Homs ya no está bajo control del régimen. No me lo creo e insisto en no creérmelo: no me lo creeré hasta que vea con mis propios ojos las estatuas e imágenes de Hafez al-Asad, Bashar al-Asad y Basel al-Asad derrumbadas. No me lo creeré hasta que vea la bandera de la revolución ondeando bajo mi casa, pero bajo mi casa solo reina una profunda oscuridad, con pequeños puntos de colores de aquellos que esperan, como yo, y los que esperan como yo son muchos. Miro a la sede de la seguridad militar que está a unos metros de mi casa y no veo a nadie, pero recuerdo la voz del perro que solía oír y no ver siempre que pasaba frente a la sede. No hay ladrido, solo fantasmas que se mueven en la oscuridad, con el ruido de unos disparos terroríficos que parecen enfrentamientos. ¿Se ha liberado de veras la ciudad? En el grupo de WhatsApp del trabajo, mis compañeros mandan las novedades con absoluta neutralidad, sobre todo porque somos de distintas confesiones. Uno dice; «Chicos, ha caído la ciudad». ¿Ha caído?, ¿ha sido liberada? No importa: lo que importa es que está fuera del control del régimen.
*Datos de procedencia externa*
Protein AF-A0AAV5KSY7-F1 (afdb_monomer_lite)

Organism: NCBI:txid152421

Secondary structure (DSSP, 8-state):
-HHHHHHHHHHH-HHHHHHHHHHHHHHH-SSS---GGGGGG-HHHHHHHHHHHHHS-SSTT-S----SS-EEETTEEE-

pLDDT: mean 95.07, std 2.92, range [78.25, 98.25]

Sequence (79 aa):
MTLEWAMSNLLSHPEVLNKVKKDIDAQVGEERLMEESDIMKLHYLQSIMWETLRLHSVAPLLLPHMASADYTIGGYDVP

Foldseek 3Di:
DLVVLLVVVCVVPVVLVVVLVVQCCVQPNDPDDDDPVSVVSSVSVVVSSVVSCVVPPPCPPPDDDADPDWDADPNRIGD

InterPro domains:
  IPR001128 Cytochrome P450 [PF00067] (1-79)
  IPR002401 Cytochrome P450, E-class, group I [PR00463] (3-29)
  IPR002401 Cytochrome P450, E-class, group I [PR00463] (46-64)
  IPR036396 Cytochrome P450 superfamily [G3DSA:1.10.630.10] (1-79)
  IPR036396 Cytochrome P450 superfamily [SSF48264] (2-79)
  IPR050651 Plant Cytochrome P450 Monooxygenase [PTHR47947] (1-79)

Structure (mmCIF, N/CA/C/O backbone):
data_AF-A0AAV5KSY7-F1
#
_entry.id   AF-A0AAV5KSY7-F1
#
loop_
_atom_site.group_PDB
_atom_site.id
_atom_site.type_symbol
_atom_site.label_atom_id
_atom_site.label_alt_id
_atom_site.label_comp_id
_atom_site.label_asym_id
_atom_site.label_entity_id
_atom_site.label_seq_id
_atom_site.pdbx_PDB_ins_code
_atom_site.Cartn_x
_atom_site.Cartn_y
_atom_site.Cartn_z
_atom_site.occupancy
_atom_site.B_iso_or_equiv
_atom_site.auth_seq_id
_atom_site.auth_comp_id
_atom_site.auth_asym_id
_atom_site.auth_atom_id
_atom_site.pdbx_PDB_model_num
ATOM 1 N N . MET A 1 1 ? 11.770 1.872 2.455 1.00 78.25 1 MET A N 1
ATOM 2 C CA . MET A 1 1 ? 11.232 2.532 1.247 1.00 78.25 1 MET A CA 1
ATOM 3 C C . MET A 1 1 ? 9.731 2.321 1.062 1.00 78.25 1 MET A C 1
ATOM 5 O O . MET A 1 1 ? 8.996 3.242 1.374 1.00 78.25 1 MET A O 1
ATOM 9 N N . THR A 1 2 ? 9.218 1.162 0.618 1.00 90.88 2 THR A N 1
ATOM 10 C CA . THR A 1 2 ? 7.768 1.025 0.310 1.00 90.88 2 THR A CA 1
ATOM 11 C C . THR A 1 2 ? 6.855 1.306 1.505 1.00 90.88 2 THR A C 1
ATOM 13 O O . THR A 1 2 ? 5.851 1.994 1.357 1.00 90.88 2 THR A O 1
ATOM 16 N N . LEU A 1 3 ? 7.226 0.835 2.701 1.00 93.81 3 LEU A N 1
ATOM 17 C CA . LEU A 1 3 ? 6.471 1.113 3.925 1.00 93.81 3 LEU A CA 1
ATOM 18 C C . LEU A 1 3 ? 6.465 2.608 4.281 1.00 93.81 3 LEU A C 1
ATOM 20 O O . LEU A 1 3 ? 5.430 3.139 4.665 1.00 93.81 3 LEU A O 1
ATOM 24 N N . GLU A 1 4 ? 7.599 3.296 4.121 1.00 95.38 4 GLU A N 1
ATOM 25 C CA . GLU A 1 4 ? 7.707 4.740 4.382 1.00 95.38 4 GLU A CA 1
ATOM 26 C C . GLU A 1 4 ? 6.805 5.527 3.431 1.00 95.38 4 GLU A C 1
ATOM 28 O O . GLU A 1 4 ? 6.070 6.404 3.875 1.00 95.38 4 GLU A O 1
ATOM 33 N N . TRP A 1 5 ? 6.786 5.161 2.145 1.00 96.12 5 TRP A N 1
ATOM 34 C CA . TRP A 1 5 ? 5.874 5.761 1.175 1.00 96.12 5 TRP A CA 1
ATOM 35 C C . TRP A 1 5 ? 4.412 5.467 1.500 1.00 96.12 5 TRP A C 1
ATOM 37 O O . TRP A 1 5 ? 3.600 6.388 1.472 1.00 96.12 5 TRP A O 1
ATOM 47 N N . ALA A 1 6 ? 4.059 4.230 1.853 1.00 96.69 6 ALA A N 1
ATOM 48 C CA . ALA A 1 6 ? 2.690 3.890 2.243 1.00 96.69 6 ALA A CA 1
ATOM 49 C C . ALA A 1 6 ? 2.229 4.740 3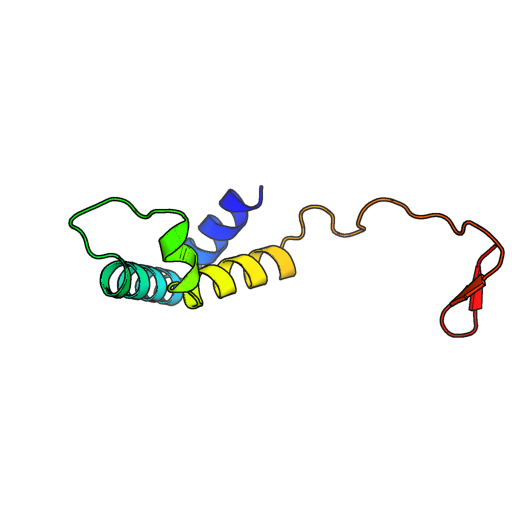.440 1.00 96.69 6 ALA A C 1
ATOM 51 O O . ALA A 1 6 ? 1.173 5.369 3.388 1.00 96.69 6 ALA A O 1
ATOM 52 N N . MET A 1 7 ? 3.057 4.830 4.485 1.00 97.06 7 MET A N 1
ATOM 53 C CA . MET A 1 7 ? 2.752 5.626 5.675 1.00 97.06 7 MET A CA 1
ATOM 54 C C . MET A 1 7 ? 2.697 7.122 5.372 1.00 97.06 7 MET A C 1
ATOM 56 O O . MET A 1 7 ? 1.777 7.793 5.834 1.00 97.06 7 MET A O 1
ATOM 60 N N . SER A 1 8 ? 3.622 7.648 4.565 1.00 97.06 8 SER A N 1
ATOM 61 C CA . SER A 1 8 ? 3.597 9.056 4.166 1.00 97.06 8 SER A CA 1
ATOM 62 C C . SER A 1 8 ? 2.327 9.391 3.382 1.00 97.06 8 SER A C 1
ATOM 64 O O . SER A 1 8 ? 1.686 10.392 3.688 1.00 97.06 8 SER A O 1
ATOM 66 N N . ASN A 1 9 ? 1.917 8.550 2.425 1.00 95.88 9 ASN A N 1
ATOM 67 C CA . ASN A 1 9 ? 0.684 8.768 1.661 1.00 95.88 9 ASN A CA 1
ATOM 68 C C . ASN A 1 9 ? -0.561 8.712 2.557 1.00 95.88 9 ASN A C 1
ATOM 70 O O . ASN A 1 9 ? -1.447 9.551 2.408 1.00 95.88 9 ASN A O 1
ATOM 74 N N . LEU A 1 10 ? -0.620 7.771 3.505 1.00 97.88 10 LEU A N 1
ATOM 75 C CA . LEU A 1 10 ? -1.737 7.649 4.448 1.00 97.88 10 LEU A CA 1
ATOM 76 C C . LEU A 1 10 ? -1.829 8.832 5.417 1.00 97.88 10 LEU A C 1
ATOM 78 O O . LEU A 1 10 ? -2.925 9.320 5.683 1.00 97.88 10 LEU A O 1
ATOM 82 N N . LEU A 1 11 ? -0.698 9.313 5.937 1.00 97.56 11 LEU A N 1
ATOM 83 C CA . LEU A 1 11 ? -0.668 10.479 6.826 1.00 97.56 11 LEU A CA 1
ATOM 84 C C . LEU A 1 11 ? -1.051 11.772 6.094 1.00 97.56 11 LEU A C 1
ATOM 86 O O . LEU A 1 11 ? -1.655 12.654 6.701 1.00 97.56 11 LEU A O 1
ATOM 90 N N . SER A 1 12 ? -0.749 11.869 4.797 1.00 97.75 12 SER A N 1
ATOM 91 C CA . SER A 1 12 ? -1.189 12.978 3.943 1.00 97.75 12 SER A CA 1
ATOM 92 C C . SER A 1 12 ? -2.671 12.909 3.546 1.00 97.75 12 SER A C 1
ATOM 94 O O . SER A 1 12 ? -3.209 13.932 3.133 1.00 97.75 12 SER A O 1
ATOM 96 N N . HIS A 1 13 ? -3.336 11.756 3.705 1.00 97.94 13 HIS A N 1
ATOM 97 C CA . HIS A 1 13 ? -4.749 11.533 3.354 1.00 97.94 13 HIS A CA 1
ATOM 98 C C . HIS A 1 13 ? -5.524 10.902 4.531 1.00 97.94 13 HIS A C 1
ATOM 100 O O . HIS A 1 13 ? -5.830 9.699 4.521 1.00 97.94 13 HIS A O 1
ATOM 106 N N . PRO A 1 14 ? -5.840 11.681 5.586 1.00 97.56 14 PRO A N 1
ATOM 107 C CA . PRO A 1 14 ? -6.439 11.165 6.820 1.00 97.56 14 PRO A CA 1
ATOM 108 C C . PRO A 1 14 ? -7.775 10.435 6.623 1.00 97.56 14 PRO A C 1
ATOM 110 O O . PRO A 1 14 ? -8.106 9.527 7.385 1.00 97.56 14 PRO A O 1
ATOM 113 N N . GLU A 1 15 ? -8.556 10.800 5.609 1.00 98.12 15 GLU A N 1
ATOM 114 C CA . GLU A 1 15 ? -9.802 10.130 5.237 1.00 98.12 15 GLU A CA 1
ATOM 115 C C . GLU A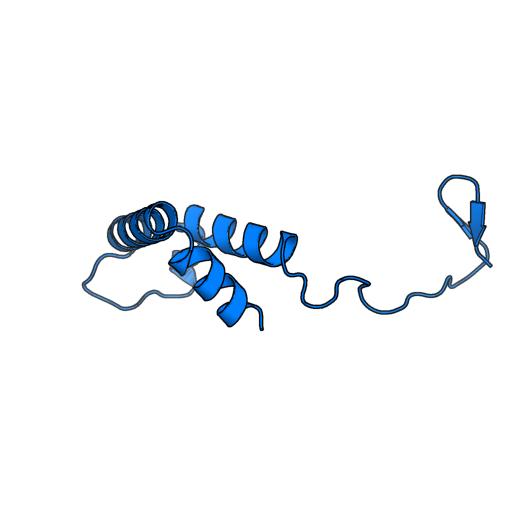 1 15 ? -9.571 8.693 4.750 1.00 98.12 15 GLU A C 1
ATOM 117 O O . GLU A 1 15 ? -10.313 7.788 5.141 1.00 98.12 15 GLU A O 1
ATOM 122 N N . VAL A 1 16 ? -8.507 8.464 3.973 1.00 98.12 16 VAL A N 1
ATOM 123 C CA . VAL A 1 16 ? -8.088 7.130 3.518 1.00 98.12 16 VAL A CA 1
ATOM 124 C C . VAL A 1 16 ? -7.579 6.316 4.704 1.00 98.12 16 VAL A C 1
ATOM 126 O O . VAL A 1 16 ? -7.986 5.164 4.875 1.00 98.12 16 VAL A O 1
ATOM 129 N N . LEU A 1 17 ? -6.764 6.927 5.572 1.00 98.25 17 LEU A N 1
ATOM 130 C CA . LEU A 1 17 ? -6.269 6.293 6.797 1.00 98.25 17 LEU A CA 1
ATOM 131 C C . LEU A 1 17 ? -7.412 5.873 7.734 1.00 98.25 17 LEU A C 1
ATOM 133 O O . LEU A 1 17 ? -7.424 4.758 8.252 1.00 98.25 17 LEU A O 1
ATOM 137 N N . ASN A 1 18 ? -8.398 6.742 7.940 1.00 98.12 18 ASN A N 1
ATOM 138 C CA . ASN A 1 18 ? -9.558 6.422 8.768 1.00 98.12 18 ASN A CA 1
ATOM 139 C C . ASN A 1 18 ? -10.418 5.322 8.142 1.00 98.12 18 ASN A C 1
ATOM 141 O O . ASN A 1 18 ? -10.955 4.480 8.861 1.00 98.12 18 ASN A O 1
ATOM 145 N N . LYS A 1 19 ? -10.549 5.312 6.813 1.00 98.12 19 LYS A N 1
ATOM 146 C CA . LYS A 1 19 ? -11.297 4.274 6.107 1.00 98.12 19 LYS A CA 1
ATOM 147 C C . LYS A 1 19 ? -10.621 2.907 6.217 1.00 98.12 19 LYS A C 1
ATOM 149 O O . LYS A 1 19 ? -11.314 1.943 6.521 1.00 98.12 19 LYS A O 1
ATOM 154 N N . VAL A 1 20 ? -9.303 2.818 6.019 1.00 97.31 20 VAL A N 1
ATOM 155 C CA . VAL A 1 20 ? -8.592 1.531 6.117 1.00 97.31 20 VAL A CA 1
ATOM 156 C C . VAL A 1 20 ? -8.572 0.989 7.545 1.00 97.31 20 VAL A C 1
ATOM 158 O O . VAL A 1 20 ? -8.730 -0.210 7.719 1.00 97.31 20 VAL A O 1
ATOM 161 N N . LYS A 1 21 ? -8.480 1.853 8.567 1.00 96.56 21 LYS A N 1
ATOM 162 C CA . LYS A 1 21 ? -8.626 1.429 9.970 1.00 96.56 21 LYS A CA 1
ATOM 163 C C . LYS A 1 21 ? -9.984 0.775 10.218 1.00 96.56 21 LYS A C 1
ATOM 165 O O . LYS A 1 21 ? -10.030 -0.374 10.625 1.00 96.56 21 LYS A O 1
ATOM 170 N N . LYS A 1 22 ? -11.074 1.455 9.841 1.00 96.81 22 LYS A N 1
ATOM 171 C CA . LYS A 1 22 ? -12.437 0.913 9.977 1.00 96.81 22 LYS A CA 1
ATOM 172 C C . LYS A 1 22 ? -12.638 -0.403 9.224 1.00 96.81 22 LYS A C 1
ATOM 174 O O . LYS A 1 22 ? -13.355 -1.267 9.710 1.00 96.81 22 LYS A O 1
ATOM 179 N N . ASP A 1 23 ? -12.052 -0.535 8.034 1.00 96.50 23 ASP A N 1
ATOM 180 C CA . ASP A 1 23 ? -12.113 -1.770 7.245 1.00 96.50 23 ASP A CA 1
ATOM 181 C C . ASP A 1 23 ? -11.388 -2.923 7.958 1.00 96.50 23 ASP A C 1
ATOM 183 O O . ASP A 1 23 ? -11.933 -4.019 8.066 1.00 96.50 23 ASP A O 1
ATOM 187 N N . ILE A 1 24 ? -10.204 -2.660 8.523 1.00 96.31 24 ILE A N 1
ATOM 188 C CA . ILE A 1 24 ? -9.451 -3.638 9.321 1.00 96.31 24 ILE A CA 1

Salgo al balcón inmediatamente. Me llama mi compañera llorando y me dice: «Están celebrando a gritos aquí en mi barrio». Salgo al balcón y no oigo nada más que el eco de mi respiración aterrada por la noticia y por mi miedo a que no sea realidad. Empiezan a sonar los gritos de «Dios es grande» en los balcones a la vez que se escuchan los disparos. ¡Dios es grande! ¡Dios es grande! La ciudad ha sido liberada de verdad. Me río cuando escucho la voz de mi vecino en el piso superior gritando, con miedo, «Dios es grande». Sí, lo hacía con miedo. Agarrarse a la cuerda de Dios en estos momentos es la única solución: Homs ha sido liberada y el sueño se ha hecho realidad. ¿Es posible? Entonces, ¿eso es lo que se siente cuando uno se libera de la opresión? ¿Es eso lo que se siente? Qué difícil es de describir y de creer y qué bello, dulce y doloroso al mismo tiempo. No sé por qué es doloroso a la vez, pero es un dolor bello, un dolor con el que hemos soñado mucho tiempo y que no sabíamos cómo iba a ser. Ahora, solo ahora, sabemos cómo es.
¿Un piti?
Sí, un cigarro. Mi hermano, que vive en el extranjero, me llama, casi llorando, y me dice que quiere venir ahora mismo a Siria, que ojalá pudiera estar con nosotros en este momento. Se que ese es el sentimiento de todos los exiliados y desplazados forzosos en el extranjero. Intento consolarlo como puedo, cojo el teléfono y le grabo a los chicos mientras pasan por debajo de nuestro balcón disparando de alegría. Uno de los jóvenes combatientes me saluda con la mano y le devuelvo el saludo, mientras hago albórbolas y río histéricamente. Pregunto a mi hermano si los ha visto y me dice que sí. Mi hermano se queda en silencio y lo entiendo. Se me ahogan las palabras en la garganta. Me pregunto qué sentirán los demás, y sé que es exactamente lo mismo con intensidades variables. Las horas del amanecer pasan despacio y seguimos atentos a las noticias. Parece que la cosa no ha terminado en Homs, sino que las noticias se suceden en relación con Damasco y la zona rural a su alrededor. Más importante aún: la cárcel de Sednaya. Eso es mucho, muchísimo. La ciudad entera está despierta siguiendo las noticias. No, no solo la ciudad: todos los sirios. ¿La felicidad de la ciudad será tottal? Nadie lo sabe.
¿Un piti?
El sueño se hace realidad de verdad. Lo que se ha logrado es mejor que lo que cualquiera de nosotros hubiera soñado para este momento. La ciudad ha sido liberada, los chicos han llegado a la cárcel de Sednaya y han tomado Damasco. El tirano y su entorno han huido. Escribo esto sin apenas creerlo. Escribo esto con mi seudónimo y no me lo puedo creer. Ya no habrá más miedo, ya no habrá que esconderse. Voy a la plaza del Reloj Nuevo para compartir la alegría con la gente. Se felicitan unos a otros, incluso sin conocerse. Los lemas, los himnos y la bandera verde de la revolución ondeando sobre el reloj. Los chicos con sus coches con matrículas de Idleb o Alepo, coches distintos de los que hay la ciudad. Todo parece ideal, demasiado: todo parece mejor que cualquiera de nuestros sueños más locos.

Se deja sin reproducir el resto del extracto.